- _Entries supplied_

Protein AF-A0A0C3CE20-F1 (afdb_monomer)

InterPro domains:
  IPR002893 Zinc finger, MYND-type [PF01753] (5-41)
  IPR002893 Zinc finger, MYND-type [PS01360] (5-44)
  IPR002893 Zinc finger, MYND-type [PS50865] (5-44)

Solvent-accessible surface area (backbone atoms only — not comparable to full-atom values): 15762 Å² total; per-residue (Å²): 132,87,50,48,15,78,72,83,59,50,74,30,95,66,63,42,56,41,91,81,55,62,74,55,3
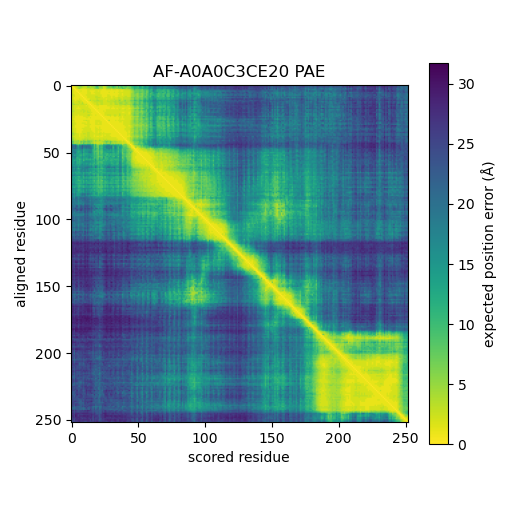9,18,61,43,72,65,46,46,61,69,43,41,78,57,39,58,74,71,65,46,47,64,58,70,67,56,53,48,49,52,53,51,54,59,56,46,52,31,78,93,25,77,59,13,42,54,50,49,52,52,50,50,56,56,50,49,40,72,77,50,81,65,84,80,62,51,16,77,36,76,65,45,68,37,86,79,64,76,80,47,72,71,55,47,53,53,56,50,48,61,51,71,68,79,52,94,83,78,74,86,77,61,95,67,60,66,58,56,59,61,57,69,58,71,78,68,92,57,86,78,57,63,58,28,94,87,74,69,47,51,52,31,68,71,72,67,36,64,90,65,59,77,63,55,83,89,77,45,72,57,62,75,85,81,54,99,78,56,56,85,90,56,52,71,29,55,51,82,71,50,71,72,72,24,90,69,83,45,76,59,82,70,48,33,47,47,55,66,82,87,60,86,56,60,79,83,47,32,42,95,58,69,41,66,33,84,70,78,62,50,76,39,48,33,49,34,78,81,64,63,70,70,68,57,92,85,77,126

Mean predicted aligned error: 16.96 Å

pLDDT: mean 71.94, std 19.05, range [32.88, 98.25]

Foldseek 3Di:
DFQAAPAPRDGAPDWDADPQQSPHTHNDVVSCVVCVVVCVVPPRPDPVVVVVVVVVVVVQCDCPHPNVVVVVVLVVVVVVCVVPVDDDQAASFQRHGAALDDQDPVNVCVVVCVCVPPCPDDDPPDPPPVVVSVVVNPPPPDPQWPQDPPSRHTHHPVCLDVVLVPPPPVPHRGDDDLDLQPDSPDFPQADDFDCVNDVVPDGDQFWHAHPCVPPPDDPVQWDPAWDQGPRPRDTHGTGDSVVSPPPPPPDD

Structure (mmCIF, N/CA/C/O backbone):
data_AF-A0A0C3CE20-F1
#
_entry.id   AF-A0A0C3CE20-F1
#
loop_
_atom_site.group_PDB
_atom_site.id
_atom_site.type_symbol
_atom_site.label_atom_id
_atom_site.label_alt_id
_atom_site.label_comp_id
_atom_site.label_asym_id
_atom_site.label_entity_id
_atom_site.label_seq_id
_atom_site.pdbx_PDB_ins_code
_atom_site.Cartn_x
_atom_site.Cartn_y
_atom_site.Cartn_z
_atom_site.occupancy
_atom_site.B_iso_or_equiv
_atom_site.auth_seq_id
_atom_site.auth_comp_id
_atom_site.auth_asym_id
_atom_site.auth_atom_id
_atom_site.pdbx_PDB_model_num
ATOM 1 N N . MET A 1 1 ? -7.725 -9.000 25.165 1.00 62.19 1 MET A N 1
ATOM 2 C CA . MET A 1 1 ? -7.500 -7.964 26.197 1.00 62.19 1 MET A CA 1
ATOM 3 C C . MET A 1 1 ? -8.768 -7.138 26.363 1.00 62.19 1 MET A C 1
ATOM 5 O O . MET A 1 1 ? -9.356 -6.793 25.337 1.00 62.19 1 MET A O 1
ATOM 9 N N . PRO A 1 2 ? -9.218 -6.862 27.598 1.00 77.38 2 PRO A N 1
ATOM 10 C CA . PRO A 1 2 ? -10.406 -6.049 27.842 1.00 77.38 2 PRO A CA 1
ATOM 11 C C . PRO A 1 2 ? -10.205 -4.623 27.317 1.00 77.38 2 PRO A C 1
ATOM 13 O O . PRO A 1 2 ? -9.172 -3.994 27.546 1.00 77.38 2 PRO A O 1
ATOM 16 N N . ARG A 1 3 ? -11.190 -4.117 26.571 1.00 93.31 3 ARG A N 1
ATOM 17 C CA . ARG A 1 3 ? -11.158 -2.780 25.969 1.00 93.31 3 ARG A CA 1
ATOM 18 C C . ARG A 1 3 ? -11.828 -1.789 26.922 1.00 93.31 3 ARG A C 1
ATOM 20 O O . ARG A 1 3 ? -13.035 -1.866 27.135 1.00 93.31 3 ARG A O 1
ATOM 27 N N . ARG A 1 4 ? -11.055 -0.867 27.505 1.00 97.50 4 ARG A N 1
ATOM 28 C CA . ARG A 1 4 ? -11.558 0.153 28.446 1.00 97.50 4 ARG A CA 1
ATOM 29 C C . ARG A 1 4 ? -11.849 1.470 27.738 1.00 97.50 4 ARG A C 1
ATOM 31 O O . ARG A 1 4 ? -11.060 1.921 26.912 1.00 97.50 4 ARG A O 1
ATOM 38 N N . CYS A 1 5 ? -12.970 2.100 28.081 1.00 97.75 5 CYS A N 1
ATOM 39 C CA . CYS A 1 5 ? -13.320 3.418 27.554 1.00 97.75 5 CYS A CA 1
ATOM 40 C C . CYS A 1 5 ? -12.316 4.489 28.018 1.00 97.75 5 CYS A C 1
ATOM 42 O O . CYS A 1 5 ? -11.975 4.536 29.199 1.00 97.75 5 CYS A O 1
ATOM 44 N N . SER A 1 6 ? -11.894 5.400 27.130 1.00 96.75 6 SER A N 1
ATOM 45 C CA . SER A 1 6 ? -10.977 6.497 27.487 1.00 96.75 6 SER A CA 1
ATOM 46 C C . SER A 1 6 ? -11.554 7.464 28.528 1.00 96.75 6 SER A C 1
ATOM 48 O O . SER A 1 6 ? -10.782 8.022 29.306 1.00 96.75 6 SER A O 1
ATOM 50 N N . VAL A 1 7 ? -12.882 7.608 28.592 1.00 97.81 7 VAL A N 1
ATOM 51 C CA . VAL A 1 7 ? -13.576 8.545 29.490 1.00 97.81 7 VAL A CA 1
ATOM 52 C C . VAL A 1 7 ? -13.964 7.888 30.808 1.00 97.81 7 VAL A C 1
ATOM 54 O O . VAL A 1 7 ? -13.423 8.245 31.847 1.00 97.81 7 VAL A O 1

- _How to complete this task_
Above are some records; copy exactly the lines from the one with "ATOM 16 N N" through the one with "ATOM 29 C C", both included, and no others.

- _Problem solution_
ATOM 16 N N . ARG A 1 3 ? -11.190 -4.117 26.571 1.00 93.31 3 ARG A N 1
ATOM 17 C CA . ARG A 1 3 ? -11.158 -2.780 25.969 1.00 93.31 3 ARG A CA 1
ATOM 18 C C . ARG A 1 3 ? -11.828 -1.789 26.922 1.00 93.31 3 ARG A C 1
ATOM 20 O O . ARG A 1 3 ? -13.035 -1.866 27.135 1.00 93.31 3 ARG A O 1
ATOM 27 N N . ARG A 1 4 ? -11.055 -0.867 27.505 1.00 97.50 4 ARG A N 1
ATOM 28 C CA . ARG A 1 4 ? -11.558 0.153 28.446 1.00 97.50 4 ARG A CA 1
ATOM 29 C C . ARG A 1 4 ? -11.849 1.470 27.738 1.00 97.50 4 ARG A C 1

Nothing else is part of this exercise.